I then looked at our Workplace system, and sure, there’s lots of activity, but zero of it is spam. Zip. Zilch. None. None of it is a third party trying to sell me stuff. Nor trying to sell my team members stuff. Any, and every second that I spend on the screen is spent engaging with content from my organization. So at times if a group produces too much activity, I can remove or mute the activity. But even just skimming it doesn’t take me out of my world or away from my mission.

One big way that Workplace differs from public Facebook is that there is no advertising or games. Because the instance is private and within our company boundaries, we only get company content. Similar to walking the hallway of my office, there are lots of conversations going and lots of ideas flowing - but there’s no advertising trying to pull me away from immersing myself in my teams.

Skimming, reading, and engaging in conversations with my teams about our mission, our projects, and our customers is not a distraction. Everything else is.

Then I had a bigger thought: “What are all these SaaS companies going to do when nobody reads email?”

The workplace isn’t the only thing is going to change

The typical sales cycle, made famous by Salesforce.com, is the Predictable Revenue Model. Whereby a company uses a Marketing Automation tool to mail blast thousands of prospects. Those that respond or click on links are followed up with by SDRs whose job is to qualify the lead for conversion.

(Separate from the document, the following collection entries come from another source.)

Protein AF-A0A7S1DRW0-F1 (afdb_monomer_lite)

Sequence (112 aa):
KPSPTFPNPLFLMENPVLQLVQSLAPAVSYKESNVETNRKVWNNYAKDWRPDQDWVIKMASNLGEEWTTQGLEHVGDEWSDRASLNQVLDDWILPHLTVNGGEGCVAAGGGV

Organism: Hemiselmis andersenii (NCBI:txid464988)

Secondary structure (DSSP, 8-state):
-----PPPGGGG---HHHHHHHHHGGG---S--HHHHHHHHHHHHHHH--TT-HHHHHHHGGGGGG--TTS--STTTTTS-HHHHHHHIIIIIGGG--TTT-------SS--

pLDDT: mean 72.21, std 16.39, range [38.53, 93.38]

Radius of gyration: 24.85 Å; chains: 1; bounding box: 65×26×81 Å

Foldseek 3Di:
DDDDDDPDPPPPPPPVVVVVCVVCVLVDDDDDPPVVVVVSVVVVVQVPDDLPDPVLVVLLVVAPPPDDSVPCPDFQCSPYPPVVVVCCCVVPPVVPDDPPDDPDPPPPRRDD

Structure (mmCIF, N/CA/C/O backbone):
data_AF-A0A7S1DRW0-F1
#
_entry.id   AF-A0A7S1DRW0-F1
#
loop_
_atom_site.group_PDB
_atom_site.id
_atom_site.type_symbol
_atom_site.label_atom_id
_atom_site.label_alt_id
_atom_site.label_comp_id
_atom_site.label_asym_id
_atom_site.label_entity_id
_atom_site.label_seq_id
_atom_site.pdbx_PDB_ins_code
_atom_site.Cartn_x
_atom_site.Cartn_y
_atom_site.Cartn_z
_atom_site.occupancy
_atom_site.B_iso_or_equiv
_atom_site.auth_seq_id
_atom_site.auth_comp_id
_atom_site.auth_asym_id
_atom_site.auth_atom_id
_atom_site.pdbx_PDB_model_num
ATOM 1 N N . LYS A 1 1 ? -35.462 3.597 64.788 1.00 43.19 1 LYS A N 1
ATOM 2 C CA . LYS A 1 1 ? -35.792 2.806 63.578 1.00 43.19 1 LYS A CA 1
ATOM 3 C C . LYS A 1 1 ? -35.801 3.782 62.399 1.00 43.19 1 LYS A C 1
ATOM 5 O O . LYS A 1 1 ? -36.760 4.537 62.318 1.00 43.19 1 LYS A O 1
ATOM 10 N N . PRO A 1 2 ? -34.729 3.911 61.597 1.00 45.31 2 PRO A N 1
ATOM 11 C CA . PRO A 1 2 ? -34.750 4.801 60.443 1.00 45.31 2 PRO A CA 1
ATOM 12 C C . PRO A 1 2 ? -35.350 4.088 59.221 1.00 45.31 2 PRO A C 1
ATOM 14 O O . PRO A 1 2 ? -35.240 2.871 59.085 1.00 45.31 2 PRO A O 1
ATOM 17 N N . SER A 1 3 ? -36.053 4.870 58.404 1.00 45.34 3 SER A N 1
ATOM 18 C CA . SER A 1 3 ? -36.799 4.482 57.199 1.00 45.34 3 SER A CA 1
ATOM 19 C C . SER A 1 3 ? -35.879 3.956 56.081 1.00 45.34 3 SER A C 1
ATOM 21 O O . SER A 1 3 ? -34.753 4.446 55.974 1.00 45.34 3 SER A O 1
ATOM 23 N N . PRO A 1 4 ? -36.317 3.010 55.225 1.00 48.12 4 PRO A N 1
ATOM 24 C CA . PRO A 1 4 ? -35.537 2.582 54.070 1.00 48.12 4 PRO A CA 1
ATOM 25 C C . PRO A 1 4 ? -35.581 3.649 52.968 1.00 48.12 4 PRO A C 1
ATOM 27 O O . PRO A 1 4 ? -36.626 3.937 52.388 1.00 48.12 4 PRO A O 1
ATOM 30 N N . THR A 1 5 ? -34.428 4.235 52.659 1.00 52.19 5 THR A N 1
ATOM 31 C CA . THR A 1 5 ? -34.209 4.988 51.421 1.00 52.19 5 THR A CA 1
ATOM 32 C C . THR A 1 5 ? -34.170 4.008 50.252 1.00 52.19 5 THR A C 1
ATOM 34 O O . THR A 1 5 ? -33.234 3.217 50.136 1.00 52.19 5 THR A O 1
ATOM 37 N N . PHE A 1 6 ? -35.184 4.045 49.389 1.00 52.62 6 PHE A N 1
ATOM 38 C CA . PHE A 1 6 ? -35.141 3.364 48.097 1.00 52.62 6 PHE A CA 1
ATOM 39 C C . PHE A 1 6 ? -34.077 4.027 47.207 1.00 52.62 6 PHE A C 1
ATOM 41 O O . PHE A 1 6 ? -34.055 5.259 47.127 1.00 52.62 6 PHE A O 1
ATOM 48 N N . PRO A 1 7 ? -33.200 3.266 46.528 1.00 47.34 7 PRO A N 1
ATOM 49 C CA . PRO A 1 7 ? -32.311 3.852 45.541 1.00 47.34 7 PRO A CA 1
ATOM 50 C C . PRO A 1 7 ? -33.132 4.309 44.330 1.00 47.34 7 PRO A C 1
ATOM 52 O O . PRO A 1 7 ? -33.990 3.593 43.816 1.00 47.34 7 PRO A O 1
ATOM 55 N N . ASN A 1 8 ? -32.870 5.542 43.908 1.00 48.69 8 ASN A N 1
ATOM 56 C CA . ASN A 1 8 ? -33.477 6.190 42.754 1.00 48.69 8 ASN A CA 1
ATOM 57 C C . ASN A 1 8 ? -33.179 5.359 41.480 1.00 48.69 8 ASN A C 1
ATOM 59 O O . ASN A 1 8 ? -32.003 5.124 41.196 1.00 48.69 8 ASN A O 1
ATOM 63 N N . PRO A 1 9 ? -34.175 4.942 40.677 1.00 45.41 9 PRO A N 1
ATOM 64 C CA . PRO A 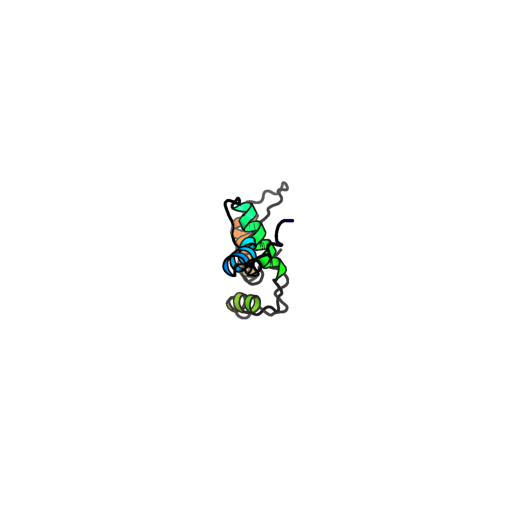1 9 ? -33.964 4.074 39.508 1.00 45.41 9 PRO A CA 1
ATOM 65 C C . PRO A 1 9 ? -33.282 4.763 38.307 1.00 45.41 9 PRO A C 1
ATOM 67 O O . PRO A 1 9 ? -33.159 4.172 37.240 1.00 45.41 9 PRO A O 1
ATOM 70 N N . LEU A 1 10 ? -32.808 6.002 38.461 1.00 47.94 10 LEU A N 1
ATOM 71 C CA . LEU A 1 10 ? -32.199 6.800 37.391 1.00 47.94 10 LEU A CA 1
ATOM 72 C C . LEU A 1 10 ? -30.684 6.581 37.211 1.00 47.94 10 LEU A C 1
ATOM 74 O O . LEU A 1 10 ? -30.066 7.270 36.407 1.00 47.94 10 LEU A O 1
ATOM 78 N N . PHE A 1 11 ? -30.069 5.633 37.925 1.00 48.75 11 PHE A N 1
ATOM 79 C CA . PHE A 1 11 ? -28.610 5.440 37.904 1.00 48.75 11 PHE A CA 1
ATOM 80 C C . PHE A 1 11 ? -28.096 4.431 36.853 1.00 48.75 11 PHE A C 1
ATOM 82 O O . PHE A 1 11 ? -26.914 4.110 36.851 1.00 48.75 11 PHE A O 1
ATOM 89 N N . LEU A 1 12 ? -28.952 3.925 35.956 1.00 49.38 12 LEU A N 1
ATOM 90 C CA . LEU A 1 12 ? -28.571 2.932 34.932 1.00 49.38 12 LEU A CA 1
ATOM 91 C C . LEU A 1 12 ? -28.955 3.336 33.500 1.00 49.38 12 LEU A C 1
ATOM 93 O O . LEU A 1 12 ? -29.200 2.483 32.654 1.00 49.38 12 LEU A O 1
ATOM 97 N N . MET A 1 13 ? -29.000 4.632 33.196 1.00 48.41 13 MET A N 1
ATOM 98 C CA . MET A 1 13 ? -28.824 5.059 31.808 1.00 48.41 13 MET A CA 1
ATOM 99 C C . MET A 1 13 ? -27.343 5.349 31.621 1.00 48.41 13 MET A C 1
ATOM 101 O O . MET A 1 13 ? -26.873 6.448 31.916 1.00 48.41 13 MET A O 1
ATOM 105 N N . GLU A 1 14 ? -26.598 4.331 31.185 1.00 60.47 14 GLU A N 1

Each of these mail blasts, whether automated from a Marketing Automation tool or semi-automated from an Sales Development Representative, is a potential distraction for the target. But when I use Workplace, my daily activities are not driven by my email inbox, instead they are driven by the newsfeed and the collaboration inside my Workplace Groups.

Selling doesn’t always help, but helping sells

We’ve often believed that selling doesn’t always help, but helping sells. We have a podcastwhich focuses on different ways that companies are adopting this philosophy, and in the new world ahead of us this will become more prevalent.

Education will become the way to sell, or more specifically, education will become the way to help prospects learn about your solutions, and make the decision to engage and buy from you. At least that’s how we’re now working. Our teams are now more focused on our customers' outcomes than ever before and working closer together across geographies, timezones and cultures with less distraction from the outside world.

How much of your email inbox is full of distractions?

How much of your email inbox is full of distractions?